• [The data]
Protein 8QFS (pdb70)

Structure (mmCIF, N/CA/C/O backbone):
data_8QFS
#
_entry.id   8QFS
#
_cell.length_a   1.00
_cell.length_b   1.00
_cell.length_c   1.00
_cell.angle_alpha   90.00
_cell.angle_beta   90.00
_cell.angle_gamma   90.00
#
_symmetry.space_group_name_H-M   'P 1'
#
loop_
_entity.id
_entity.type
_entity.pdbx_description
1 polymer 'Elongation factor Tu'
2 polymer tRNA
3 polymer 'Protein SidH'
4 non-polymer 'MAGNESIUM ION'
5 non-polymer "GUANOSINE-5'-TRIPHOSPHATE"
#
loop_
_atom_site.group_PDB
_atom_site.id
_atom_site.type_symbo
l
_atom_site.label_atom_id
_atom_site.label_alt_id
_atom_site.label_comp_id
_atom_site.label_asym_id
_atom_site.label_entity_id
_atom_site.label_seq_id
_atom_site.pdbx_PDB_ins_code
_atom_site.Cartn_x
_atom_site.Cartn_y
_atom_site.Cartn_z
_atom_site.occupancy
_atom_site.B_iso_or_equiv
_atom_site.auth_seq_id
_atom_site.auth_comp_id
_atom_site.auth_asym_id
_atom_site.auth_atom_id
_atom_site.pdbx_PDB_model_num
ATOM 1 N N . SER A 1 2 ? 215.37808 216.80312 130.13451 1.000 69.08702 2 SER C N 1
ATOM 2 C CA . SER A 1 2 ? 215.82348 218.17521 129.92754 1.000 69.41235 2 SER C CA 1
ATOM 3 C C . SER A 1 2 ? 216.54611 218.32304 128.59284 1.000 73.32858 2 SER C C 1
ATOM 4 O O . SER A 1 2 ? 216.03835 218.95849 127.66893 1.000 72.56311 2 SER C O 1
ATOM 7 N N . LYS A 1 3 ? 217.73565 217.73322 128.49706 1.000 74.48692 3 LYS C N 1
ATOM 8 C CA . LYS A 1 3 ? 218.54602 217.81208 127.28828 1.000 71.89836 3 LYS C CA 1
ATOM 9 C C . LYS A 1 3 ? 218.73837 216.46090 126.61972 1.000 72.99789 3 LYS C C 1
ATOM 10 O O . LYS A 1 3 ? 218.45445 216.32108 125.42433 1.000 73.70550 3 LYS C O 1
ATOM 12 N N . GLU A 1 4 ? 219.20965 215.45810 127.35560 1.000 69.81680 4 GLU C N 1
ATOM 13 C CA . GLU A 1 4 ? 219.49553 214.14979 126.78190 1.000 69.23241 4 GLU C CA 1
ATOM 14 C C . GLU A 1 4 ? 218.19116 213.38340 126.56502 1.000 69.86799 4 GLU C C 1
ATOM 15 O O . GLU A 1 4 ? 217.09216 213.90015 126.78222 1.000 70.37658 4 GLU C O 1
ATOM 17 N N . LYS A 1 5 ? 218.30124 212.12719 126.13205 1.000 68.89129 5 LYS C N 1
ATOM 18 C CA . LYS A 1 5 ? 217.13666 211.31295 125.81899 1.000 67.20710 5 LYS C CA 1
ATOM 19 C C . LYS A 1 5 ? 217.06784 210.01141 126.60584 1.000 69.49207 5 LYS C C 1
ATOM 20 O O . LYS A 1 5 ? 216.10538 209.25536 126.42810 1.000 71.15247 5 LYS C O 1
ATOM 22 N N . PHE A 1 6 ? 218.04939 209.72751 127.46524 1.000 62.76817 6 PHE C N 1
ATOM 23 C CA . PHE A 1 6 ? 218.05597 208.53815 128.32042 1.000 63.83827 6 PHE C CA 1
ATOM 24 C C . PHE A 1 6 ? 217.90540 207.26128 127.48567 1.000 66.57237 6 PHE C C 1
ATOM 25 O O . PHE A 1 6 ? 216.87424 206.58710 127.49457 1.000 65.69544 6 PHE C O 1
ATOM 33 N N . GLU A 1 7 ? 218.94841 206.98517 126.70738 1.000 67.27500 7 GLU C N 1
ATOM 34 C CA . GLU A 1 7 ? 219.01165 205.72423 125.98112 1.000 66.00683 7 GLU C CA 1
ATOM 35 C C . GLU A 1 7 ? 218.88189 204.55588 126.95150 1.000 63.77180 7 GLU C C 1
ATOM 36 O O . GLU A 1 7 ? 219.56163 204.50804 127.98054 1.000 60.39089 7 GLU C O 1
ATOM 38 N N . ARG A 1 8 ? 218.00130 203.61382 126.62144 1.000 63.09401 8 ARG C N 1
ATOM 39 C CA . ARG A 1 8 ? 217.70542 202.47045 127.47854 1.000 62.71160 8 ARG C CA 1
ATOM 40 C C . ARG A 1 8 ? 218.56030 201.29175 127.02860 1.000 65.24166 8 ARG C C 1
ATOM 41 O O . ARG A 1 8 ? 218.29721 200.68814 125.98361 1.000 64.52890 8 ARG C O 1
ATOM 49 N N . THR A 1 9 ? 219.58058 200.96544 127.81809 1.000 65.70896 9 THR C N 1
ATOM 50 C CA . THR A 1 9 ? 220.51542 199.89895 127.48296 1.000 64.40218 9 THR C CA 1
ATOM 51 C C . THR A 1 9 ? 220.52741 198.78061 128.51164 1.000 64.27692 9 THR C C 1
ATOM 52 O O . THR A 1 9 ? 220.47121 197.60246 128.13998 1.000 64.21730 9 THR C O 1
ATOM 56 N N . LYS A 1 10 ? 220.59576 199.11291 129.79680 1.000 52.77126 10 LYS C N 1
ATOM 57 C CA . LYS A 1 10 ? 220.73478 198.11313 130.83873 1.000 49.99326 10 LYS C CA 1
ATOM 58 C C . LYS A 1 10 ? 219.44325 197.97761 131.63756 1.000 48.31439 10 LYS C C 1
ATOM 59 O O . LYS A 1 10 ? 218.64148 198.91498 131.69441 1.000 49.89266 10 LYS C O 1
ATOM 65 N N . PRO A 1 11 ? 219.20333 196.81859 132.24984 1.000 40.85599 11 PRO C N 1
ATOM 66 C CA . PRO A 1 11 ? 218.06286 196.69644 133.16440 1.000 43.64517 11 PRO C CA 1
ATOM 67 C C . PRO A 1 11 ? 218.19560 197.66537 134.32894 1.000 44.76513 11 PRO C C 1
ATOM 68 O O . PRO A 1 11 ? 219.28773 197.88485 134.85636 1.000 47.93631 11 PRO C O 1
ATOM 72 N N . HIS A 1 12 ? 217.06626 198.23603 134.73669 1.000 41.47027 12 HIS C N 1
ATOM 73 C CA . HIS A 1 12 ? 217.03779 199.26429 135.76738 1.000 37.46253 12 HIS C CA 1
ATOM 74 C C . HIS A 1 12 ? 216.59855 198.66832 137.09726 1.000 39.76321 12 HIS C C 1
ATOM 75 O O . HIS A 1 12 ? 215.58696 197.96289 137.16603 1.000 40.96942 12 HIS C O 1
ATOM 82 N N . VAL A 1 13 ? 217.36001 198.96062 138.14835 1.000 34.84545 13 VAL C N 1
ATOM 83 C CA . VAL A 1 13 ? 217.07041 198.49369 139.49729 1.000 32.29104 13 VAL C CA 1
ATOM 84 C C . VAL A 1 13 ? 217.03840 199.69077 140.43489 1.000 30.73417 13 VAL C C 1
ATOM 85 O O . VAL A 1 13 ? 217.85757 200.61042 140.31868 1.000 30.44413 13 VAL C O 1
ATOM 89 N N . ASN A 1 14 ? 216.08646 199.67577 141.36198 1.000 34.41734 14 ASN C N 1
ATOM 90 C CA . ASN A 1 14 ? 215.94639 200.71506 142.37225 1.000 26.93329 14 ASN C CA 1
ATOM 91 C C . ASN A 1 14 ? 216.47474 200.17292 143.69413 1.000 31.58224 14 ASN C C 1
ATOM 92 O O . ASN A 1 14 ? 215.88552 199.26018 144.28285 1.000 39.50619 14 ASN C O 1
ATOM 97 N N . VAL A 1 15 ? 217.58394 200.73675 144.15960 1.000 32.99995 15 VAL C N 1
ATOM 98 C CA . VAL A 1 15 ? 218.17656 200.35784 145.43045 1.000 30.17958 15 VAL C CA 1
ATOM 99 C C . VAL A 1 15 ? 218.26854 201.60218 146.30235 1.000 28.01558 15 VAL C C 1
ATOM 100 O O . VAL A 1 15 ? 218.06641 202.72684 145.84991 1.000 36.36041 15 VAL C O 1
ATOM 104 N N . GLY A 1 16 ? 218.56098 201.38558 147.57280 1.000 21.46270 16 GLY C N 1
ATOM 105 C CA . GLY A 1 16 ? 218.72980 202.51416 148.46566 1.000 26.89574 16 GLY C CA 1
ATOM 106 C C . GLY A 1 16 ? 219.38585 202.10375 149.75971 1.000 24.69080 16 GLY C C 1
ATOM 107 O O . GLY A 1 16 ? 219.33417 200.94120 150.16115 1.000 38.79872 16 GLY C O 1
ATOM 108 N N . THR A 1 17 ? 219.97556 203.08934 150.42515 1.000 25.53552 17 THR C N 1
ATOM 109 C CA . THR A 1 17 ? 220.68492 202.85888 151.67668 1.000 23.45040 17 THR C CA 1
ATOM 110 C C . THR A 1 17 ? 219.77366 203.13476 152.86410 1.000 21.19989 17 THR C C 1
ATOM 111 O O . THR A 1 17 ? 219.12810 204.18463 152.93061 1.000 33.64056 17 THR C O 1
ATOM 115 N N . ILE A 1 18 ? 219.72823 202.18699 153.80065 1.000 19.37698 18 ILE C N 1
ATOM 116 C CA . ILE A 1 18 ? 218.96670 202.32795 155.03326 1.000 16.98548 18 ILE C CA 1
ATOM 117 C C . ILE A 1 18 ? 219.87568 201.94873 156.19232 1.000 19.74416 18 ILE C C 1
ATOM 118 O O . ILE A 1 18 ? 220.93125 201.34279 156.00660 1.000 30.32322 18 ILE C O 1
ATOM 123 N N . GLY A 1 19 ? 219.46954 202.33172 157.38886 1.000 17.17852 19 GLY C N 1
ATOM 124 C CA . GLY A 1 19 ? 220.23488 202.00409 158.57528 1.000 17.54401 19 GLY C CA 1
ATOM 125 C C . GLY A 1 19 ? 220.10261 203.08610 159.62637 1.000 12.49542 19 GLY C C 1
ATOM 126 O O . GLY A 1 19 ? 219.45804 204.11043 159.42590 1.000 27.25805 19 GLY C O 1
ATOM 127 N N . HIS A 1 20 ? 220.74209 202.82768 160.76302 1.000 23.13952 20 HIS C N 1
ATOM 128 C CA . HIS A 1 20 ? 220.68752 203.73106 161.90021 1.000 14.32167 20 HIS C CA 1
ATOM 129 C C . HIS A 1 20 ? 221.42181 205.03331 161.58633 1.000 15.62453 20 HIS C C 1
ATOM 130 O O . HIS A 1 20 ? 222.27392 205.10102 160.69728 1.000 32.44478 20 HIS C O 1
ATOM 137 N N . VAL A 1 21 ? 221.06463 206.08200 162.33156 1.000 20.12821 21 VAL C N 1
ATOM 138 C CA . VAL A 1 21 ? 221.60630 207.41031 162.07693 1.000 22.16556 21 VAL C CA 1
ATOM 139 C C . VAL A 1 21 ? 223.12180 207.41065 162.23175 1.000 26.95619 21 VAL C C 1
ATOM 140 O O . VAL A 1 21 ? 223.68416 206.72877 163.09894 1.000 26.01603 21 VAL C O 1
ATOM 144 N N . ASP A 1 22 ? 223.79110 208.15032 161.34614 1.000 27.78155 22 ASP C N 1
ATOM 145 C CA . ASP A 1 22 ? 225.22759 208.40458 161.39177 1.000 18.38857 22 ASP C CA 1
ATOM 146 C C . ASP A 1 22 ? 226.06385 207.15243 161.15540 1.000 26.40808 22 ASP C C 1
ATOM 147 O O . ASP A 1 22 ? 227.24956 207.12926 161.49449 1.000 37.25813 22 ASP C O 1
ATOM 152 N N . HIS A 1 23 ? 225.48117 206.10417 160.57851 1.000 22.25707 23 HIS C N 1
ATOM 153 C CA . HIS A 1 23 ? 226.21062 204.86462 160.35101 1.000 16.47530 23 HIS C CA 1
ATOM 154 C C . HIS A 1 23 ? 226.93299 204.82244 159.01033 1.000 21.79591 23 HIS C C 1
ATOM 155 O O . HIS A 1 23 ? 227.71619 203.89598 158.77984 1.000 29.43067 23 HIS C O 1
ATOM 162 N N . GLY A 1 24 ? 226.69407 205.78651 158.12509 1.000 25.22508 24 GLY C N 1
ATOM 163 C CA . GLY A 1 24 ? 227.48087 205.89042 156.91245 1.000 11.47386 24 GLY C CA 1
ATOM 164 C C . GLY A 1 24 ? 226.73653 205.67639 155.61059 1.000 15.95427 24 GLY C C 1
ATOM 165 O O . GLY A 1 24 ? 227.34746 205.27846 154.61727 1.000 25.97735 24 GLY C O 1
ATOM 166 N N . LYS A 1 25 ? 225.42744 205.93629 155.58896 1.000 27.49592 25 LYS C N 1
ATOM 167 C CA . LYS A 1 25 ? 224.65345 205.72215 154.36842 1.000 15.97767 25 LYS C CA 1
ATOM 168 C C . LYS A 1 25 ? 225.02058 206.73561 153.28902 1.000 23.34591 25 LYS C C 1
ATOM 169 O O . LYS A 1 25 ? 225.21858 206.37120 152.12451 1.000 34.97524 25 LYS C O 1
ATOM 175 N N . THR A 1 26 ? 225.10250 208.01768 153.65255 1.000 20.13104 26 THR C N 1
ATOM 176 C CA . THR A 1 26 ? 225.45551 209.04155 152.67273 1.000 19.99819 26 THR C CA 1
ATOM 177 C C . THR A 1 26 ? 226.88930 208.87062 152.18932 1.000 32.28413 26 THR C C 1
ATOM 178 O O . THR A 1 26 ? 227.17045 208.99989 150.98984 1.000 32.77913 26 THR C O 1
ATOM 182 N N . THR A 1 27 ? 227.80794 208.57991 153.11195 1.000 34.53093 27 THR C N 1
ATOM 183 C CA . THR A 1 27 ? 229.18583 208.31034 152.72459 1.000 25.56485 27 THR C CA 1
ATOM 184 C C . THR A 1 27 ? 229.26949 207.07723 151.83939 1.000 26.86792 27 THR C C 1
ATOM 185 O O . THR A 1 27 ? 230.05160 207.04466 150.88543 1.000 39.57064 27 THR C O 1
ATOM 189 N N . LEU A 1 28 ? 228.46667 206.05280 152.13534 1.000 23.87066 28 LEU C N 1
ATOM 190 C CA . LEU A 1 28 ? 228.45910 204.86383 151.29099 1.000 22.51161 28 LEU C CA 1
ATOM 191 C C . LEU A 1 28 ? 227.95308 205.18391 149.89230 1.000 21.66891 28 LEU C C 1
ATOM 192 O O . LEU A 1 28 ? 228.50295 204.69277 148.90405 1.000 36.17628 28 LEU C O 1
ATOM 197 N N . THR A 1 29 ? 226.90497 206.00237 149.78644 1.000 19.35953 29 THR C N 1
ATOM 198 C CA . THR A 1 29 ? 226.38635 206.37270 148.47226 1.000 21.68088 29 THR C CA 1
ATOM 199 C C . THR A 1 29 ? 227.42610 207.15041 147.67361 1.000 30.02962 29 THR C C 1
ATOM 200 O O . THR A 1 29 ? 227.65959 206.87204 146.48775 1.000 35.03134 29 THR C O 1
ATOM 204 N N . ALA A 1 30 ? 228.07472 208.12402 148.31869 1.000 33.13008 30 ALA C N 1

• [What you have to do]
Your answer should be the lines of the listing above between the line holding "ATOM 130 O O" and the line holding "ATOM 139 C C", inclusive, restated word for word and alone.

• [Solved problem]
ATOM 130 O O . HIS A 1 20 ? 222.27392 205.10102 160.69728 1.000 32.44478 20 HIS C O 1
ATOM 137 N N . VAL A 1 21 ? 221.06463 206.08200 162.33156 1.000 20.12821 21 VAL C N 1
ATOM 138 C CA . VAL A 1 21 ? 221.60630 207.41031 162.07693 1.000 22.16556 21 VAL C CA 1
ATOM 139 C C . VAL A 1 21 ? 223.12180 207.41065 162.23175 1.000 26.95619 21 VAL C C 1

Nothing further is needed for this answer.